§ **Task instructions**: Your answer should be the exact lines of the data below from the one containing "ATOM 44 C C" through the one containing "ATOM 76 O O"; please include nothing else.

§ **Data for processing**:
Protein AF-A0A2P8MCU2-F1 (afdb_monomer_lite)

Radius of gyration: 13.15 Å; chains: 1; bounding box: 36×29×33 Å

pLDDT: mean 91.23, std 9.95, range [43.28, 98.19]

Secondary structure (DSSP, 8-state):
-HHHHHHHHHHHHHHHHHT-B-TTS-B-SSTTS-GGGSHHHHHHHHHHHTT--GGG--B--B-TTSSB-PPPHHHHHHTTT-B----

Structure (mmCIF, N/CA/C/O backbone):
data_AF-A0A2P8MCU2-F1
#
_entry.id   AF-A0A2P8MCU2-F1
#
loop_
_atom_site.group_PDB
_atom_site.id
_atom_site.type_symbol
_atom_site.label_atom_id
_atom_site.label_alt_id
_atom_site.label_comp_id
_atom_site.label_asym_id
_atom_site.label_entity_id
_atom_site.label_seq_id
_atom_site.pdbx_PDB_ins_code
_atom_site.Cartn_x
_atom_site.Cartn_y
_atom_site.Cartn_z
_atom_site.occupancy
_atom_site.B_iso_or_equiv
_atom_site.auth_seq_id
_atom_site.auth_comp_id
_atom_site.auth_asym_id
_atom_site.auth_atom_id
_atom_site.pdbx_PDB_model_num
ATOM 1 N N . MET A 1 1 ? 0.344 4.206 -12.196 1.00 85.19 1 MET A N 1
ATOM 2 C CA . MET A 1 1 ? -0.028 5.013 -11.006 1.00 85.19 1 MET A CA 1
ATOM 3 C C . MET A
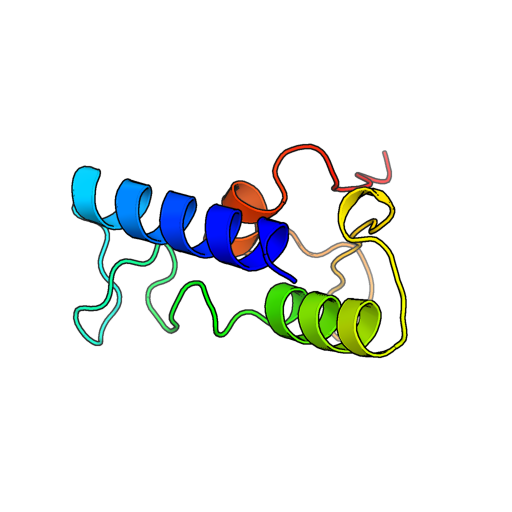 1 1 ? -1.436 4.718 -10.487 1.00 85.19 1 MET A C 1
ATOM 5 O O . MET A 1 1 ? -1.585 4.542 -9.287 1.00 85.19 1 MET A O 1
ATOM 9 N N . ALA A 1 2 ? -2.464 4.643 -11.346 1.00 91.31 2 ALA A N 1
ATOM 10 C CA . ALA A 1 2 ? -3.845 4.377 -10.913 1.00 91.31 2 ALA A CA 1
ATOM 11 C C . ALA A 1 2 ? -4.007 3.063 -10.121 1.00 91.31 2 ALA A C 1
ATOM 13 O O . ALA A 1 2 ? -4.645 3.067 -9.077 1.00 91.31 2 ALA A O 1
ATOM 14 N N . LYS A 1 3 ? -3.369 1.973 -10.571 1.00 93.31 3 LYS A N 1
ATOM 15 C CA . LYS A 1 3 ? -3.457 0.663 -9.906 1.00 93.31 3 LYS A CA 1
ATOM 16 C C . LYS A 1 3 ? -2.830 0.651 -8.503 1.00 93.31 3 LYS A C 1
ATOM 18 O O . LYS A 1 3 ? -3.512 0.284 -7.560 1.00 93.31 3 LYS A O 1
ATOM 23 N N . LEU A 1 4 ? -1.616 1.192 -8.344 1.00 94.38 4 LEU A N 1
ATOM 24 C CA . LEU A 1 4 ? -0.995 1.384 -7.023 1.00 94.38 4 LEU A CA 1
ATOM 25 C C . LEU A 1 4 ? -1.897 2.189 -6.069 1.00 94.38 4 LEU A C 1
ATOM 27 O O . LEU A 1 4 ? -2.039 1.832 -4.907 1.00 94.38 4 LEU A O 1
ATOM 31 N N . ARG A 1 5 ? -2.530 3.269 -6.552 1.00 95.19 5 ARG A N 1
ATOM 32 C CA . ARG A 1 5 ? -3.485 4.036 -5.733 1.00 95.19 5 ARG A CA 1
ATOM 33 C C . ARG A 1 5 ? -4.688 3.187 -5.325 1.00 95.19 5 ARG A C 1
ATOM 35 O O . ARG A 1 5 ? -5.069 3.229 -4.166 1.00 95.19 5 ARG A O 1
ATOM 42 N N . ALA A 1 6 ? -5.255 2.412 -6.248 1.00 95.94 6 ALA A N 1
ATOM 43 C CA . ALA A 1 6 ? -6.373 1.525 -5.943 1.00 95.94 6 ALA A CA 1
ATOM 44 C C . ALA A 1 6 ? -6.006 0.471 -4.884 1.00 95.94 6 ALA A C 1
ATOM 46 O O . ALA A 1 6 ? -6.809 0.217 -3.992 1.00 95.94 6 ALA A O 1
ATOM 47 N N . ASP A 1 7 ? -4.794 -0.091 -4.934 1.00 95.69 7 ASP A N 1
ATOM 48 C CA . ASP A 1 7 ? -4.324 -1.034 -3.912 1.00 95.69 7 ASP A CA 1
ATOM 49 C C . ASP A 1 7 ? -4.115 -0.373 -2.546 1.00 95.69 7 ASP A C 1
ATOM 51 O O . ASP A 1 7 ? -4.530 -0.937 -1.537 1.00 95.69 7 ASP A O 1
ATOM 55 N N . ILE A 1 8 ? -3.558 0.841 -2.498 1.00 96.75 8 ILE A N 1
ATOM 56 C CA . ILE A 1 8 ? -3.433 1.611 -1.249 1.00 96.75 8 ILE A CA 1
ATOM 57 C C . ILE A 1 8 ? -4.810 1.853 -0.625 1.00 96.75 8 ILE A C 1
ATOM 59 O O . ILE A 1 8 ? -5.004 1.593 0.560 1.00 96.75 8 ILE A O 1
ATOM 63 N N . GLU A 1 9 ? -5.780 2.320 -1.414 1.00 97.62 9 GLU A N 1
ATOM 64 C CA . GLU A 1 9 ? -7.132 2.595 -0.916 1.00 97.62 9 GLU A CA 1
ATOM 65 C C . GLU A 1 9 ? -7.866 1.310 -0.507 1.00 97.62 9 GLU A C 1
ATOM 67 O O . GLU A 1 9 ? -8.576 1.299 0.497 1.00 97.62 9 GLU A O 1
ATOM 72 N N . ARG A 1 10 ? -7.642 0.195 -1.218 1.00 97.31 10 ARG A N 1
ATOM 73 C CA . ARG A 1 10 ? -8.141 -1.133 -0.825 1.00 97.31 10 ARG A CA 1
ATOM 74 C C . ARG A 1 10 ? -7.623 -1.534 0.556 1.00 97.31 10 ARG A C 1
ATOM 76 O O . ARG A 1 10 ? -8.405 -2.022 1.366 1.00 97.31 10 ARG A O 1
ATOM 83 N N . VAL A 1 11 ? -6.334 -1.333 0.826 1.00 97.44 11 VAL A N 1
ATOM 84 C CA . VAL A 1 11 ? -5.724 -1.681 2.120 1.00 97.44 11 VAL A CA 1
ATOM 85 C
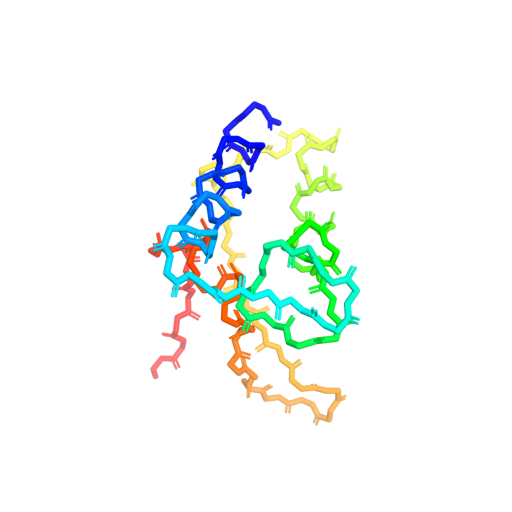 C . VAL A 1 11 ? -6.191 -0.742 3.229 1.00 97.44 11 VAL A C 1
ATOM 87 O O . VAL A 1 11 ? -6.554 -1.228 4.294 1.00 97.44 11 VAL A O 1
ATOM 90 N N . LYS A 1 12 ? -6.275 0.571 2.979 1.00 98.06 12 LYS A N 1
ATOM 91 C CA . LYS A 1 12 ? -6.858 1.529 3.938 1.00 98.06 12 LYS A CA 1
ATOM 92 C C . LYS A 1 12 ? -8.297 1.158 4.297 1.00 98.06 12 LYS A C 1
ATOM 94 O O . LYS A 1 12 ? -8.661 1.163 5.468 1.00 98.06 12 LYS A O 1
ATOM 99 N N . LYS A 1 13 ? -9.108 0.797 3.297 1.00 98.19 13 LYS A N 1
ATOM 100 C CA . LYS A 1 13 ? -10.481 0.341 3.517 1.00 98.19 13 LYS A CA 1
ATOM 101 C C . LYS A 1 13 ? -10.529 -0.946 4.342 1.00 98.19 13 LYS A C 1
ATOM 103 O O . LYS A 1 13 ? -11.329 -1.016 5.263 1.00 98.19 13 LYS A O 1
ATOM 108 N N . ALA A 1 14 ? -9.678 -1.925 4.034 1.00 97.94 14 ALA A N 1
ATOM 109 C CA . ALA A 1 14 ? -9.601 -3.164 4.806 1.00 97.94 14 ALA A CA 1
ATOM 110 C C . ALA A 1 14 ? -9.235 -2.895 6.274 1.00 97.94 14 ALA A C 1
ATOM 112 O O . ALA A 1 14 ? -9.917 -3.390 7.160 1.00 97.94 14 ALA A O 1
ATOM 113 N N . ALA A 1 15 ? -8.239 -2.040 6.527 1.00 97.88 15 ALA A N 1
ATOM 114 C CA . ALA A 1 15 ? -7.867 -1.647 7.885 1.00 97.88 15 ALA A CA 1
ATOM 115 C C . ALA A 1 15 ? -9.044 -0.990 8.627 1.00 97.88 15 ALA A C 1
ATOM 117 O O . ALA A 1 15 ? -9.372 -1.384 9.740 1.00 97.88 15 ALA A O 1
ATOM 118 N N . ALA A 1 16 ? -9.748 -0.054 7.982 1.00 97.88 16 ALA A N 1
ATOM 119 C CA . ALA A 1 16 ? -10.919 0.592 8.572 1.00 97.88 16 ALA A CA 1
ATOM 120 C C . ALA A 1 16 ? -12.066 -0.394 8.864 1.00 97.88 16 ALA A C 1
ATOM 122 O O . ALA A 1 16 ? -12.687 -0.309 9.922 1.00 97.88 16 ALA A O 1
ATOM 123 N N . ASP A 1 17 ? -12.342 -1.323 7.941 1.00 98.12 17 ASP A N 1
ATOM 124 C CA . ASP A 1 17 ? -13.386 -2.344 8.092 1.00 98.12 17 ASP A CA 1
ATOM 125 C C . ASP A 1 17 ? -13.033 -3.349 9.220 1.00 98.12 17 ASP A C 1
ATOM 127 O O . ASP A 1 17 ? -13.934 -3.874 9.875 1.00 98.12 17 ASP A O 1
ATOM 131 N N . GLU A 1 18 ? -11.740 -3.582 9.483 1.00 97.81 18 GLU A N 1
ATOM 132 C CA . GLU A 1 18 ? -11.222 -4.429 10.574 1.00 97.81 18 GLU A CA 1
ATOM 133 C C . GLU A 1 18 ? -11.045 -3.677 11.910 1.00 97.81 18 GLU A C 1
ATOM 135 O O . GLU A 1 18 ? -10.814 -4.299 12.945 1.00 97.81 18 GLU A O 1
ATOM 140 N N . GLY A 1 19 ? -11.210 -2.351 11.923 1.00 97.38 19 GLY A N 1
ATOM 141 C CA . GLY A 1 19 ? -11.003 -1.526 13.116 1.00 97.38 19 GLY A CA 1
ATOM 142 C C . GLY A 1 19 ? -9.530 -1.248 13.443 1.00 97.38 19 GLY A C 1
ATOM 143 O O . GLY A 1 19 ? -9.226 -0.844 14.564 1.00 97.38 19 GLY A O 1
ATOM 144 N N . GLU A 1 20 ? -8.632 -1.441 12.477 1.00 97.88 20 GLU A N 1
ATOM 145 C CA . GLU A 1 20 ? -7.191 -1.221 12.596 1.00 97.88 20 GLU A CA 1
ATOM 146 C C . GLU A 1 20 ? -6.828 0.229 12.244 1.00 97.88 20 GLU A C 1
ATOM 148 O O . GLU A 1 20 ? -6.959 0.687 11.101 1.00 97.88 20 GLU A O 1
ATOM 153 N N . PHE A 1 21 ? -6.353 0.963 13.250 1.00 97.75 21 PHE A N 1
ATOM 154 C CA . PHE A 1 21 ? -5.928 2.354 13.129 1.00 97.75 21 PHE A CA 1
ATOM 155 C C . PHE A 1 21 ? -4.564 2.546 13.784 1.00 97.75 21 PHE A C 1
ATOM 157 O O . PHE A 1 21 ? -4.272 1.995 14.847 1.00 97.75 21 PHE A O 1
ATOM 164 N N . ASN A 1 22 ? -3.732 3.384 13.176 1.00 97.06 22 ASN A N 1
ATOM 165 C CA . ASN A 1 22 ? -2.445 3.737 13.760 1.00 97.06 22 ASN A CA 1
ATOM 166 C C 
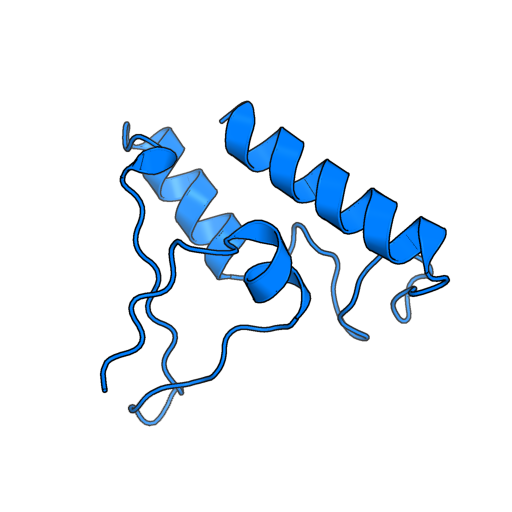. ASN A 1 22 ? -2.583 4.745 14.915 1.00 97.06 22 ASN A C 1
ATOM 168 O O . ASN A 1 22 ? -3.664 5.256 15.209 1.00 97.06 22 ASN A O 1
ATOM 172 N N . GLN A 1 23 ? -1.457 5.102 15.541 1.00 97.06 23 GLN A N 1
ATOM 173 C CA . GLN A 1 23 ? -1.411 6.070 16.647 1.00 97.06 23 GLN A CA 1
ATOM 174 C C . GLN A 1 23 ? -1.933 7.479 16.301 1.00 97.06 23 GLN A C 1
ATOM 176 O O . GLN A 1 23 ? -2.119 8.299 17.198 1.00 97.06 23 GLN A O 1
ATOM 181 N N . TYR A 1 24 ? -2.138 7.776 15.016 1.00 95.56 24 TYR A N 1
ATOM 182 C CA . TYR A 1 24 ? -2.664 9.047 14.521 1.00 95.56 24 TYR A CA 1
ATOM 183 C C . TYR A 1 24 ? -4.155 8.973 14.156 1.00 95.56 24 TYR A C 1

§ **Expected output**:
ATOM 44 C C . ALA A 1 6 ? -6.006 0.471 -4.884 1.00 95.94 6 ALA A C 1
ATOM 46 O O . ALA A 1 6 ? -6.809 0.217 -3.992 1.00 95.94 6 ALA A O 1
ATOM 47 N N . ASP A 1 7 ? -4.794 -0.091 -4.934 1.00 95.69 7 ASP A N 1
ATOM 48 C CA . ASP A 1 7 ? -4.324 -1.034 -3.912 1.00 95.69 7 ASP A CA 1
ATOM 49 C C . ASP A 1 7 ? -4.115 -0.373 -2.546 1.00 95.69 7 ASP A C 1
ATOM 51 O O . ASP A 1 7 ? -4.530 -0.937 -1.537 1.00 95.69 7 ASP A O 1
ATOM 55 N N . ILE A 1 8 ? -3.558 0.841 -2.498 1.00 96.75 8 ILE A N 1
ATOM 56 C CA . ILE A 1 8 ? -3.433 1.611 -1.249 1.00 96.75 8 ILE A CA 1
ATOM 57 C C . ILE A 1 8 ? -4.810 1.853 -0.625 1.00 96.75 8 ILE A C 1
ATOM 59 O O . ILE A 1 8 ? -5.004 1.593 0.560 1.00 96.75 8 ILE A O 1
ATOM 63 N N . GLU A 1 9 ? -5.780 2.320 -1.414 1.00 97.62 9 GLU A N 1
ATOM 64 C CA . GLU A 1 9 ? -7.132 2.595 -0.916 1.00 97.62 9 GLU A CA 1
ATOM 65 C C . GLU A 1 9 ? -7.866 1.310 -0.507 1.00 97.62 9 GLU A C 1
ATOM 67 O O . GLU A 1 9 ? -8.576 1.299 0.497 1.00 97.62 9 GLU A O 1
ATOM 72 N N . ARG A 1 10 ? -7.642 0.195 -1.218 1.00 97.31 10 ARG A N 1
ATOM 73 C CA . ARG A 1 10 ? -8.141 -1.133 -0.825 1.00 97.31 10 ARG A CA 1
ATOM 74 C C . ARG A 1 10 ? -7.623 -1.534 0.556 1.00 97.31 10 ARG A C 1
ATOM 76 O O . ARG A 1 10 ? -8.405 -2.022 1.366 1.00 97.31 10 ARG A O 1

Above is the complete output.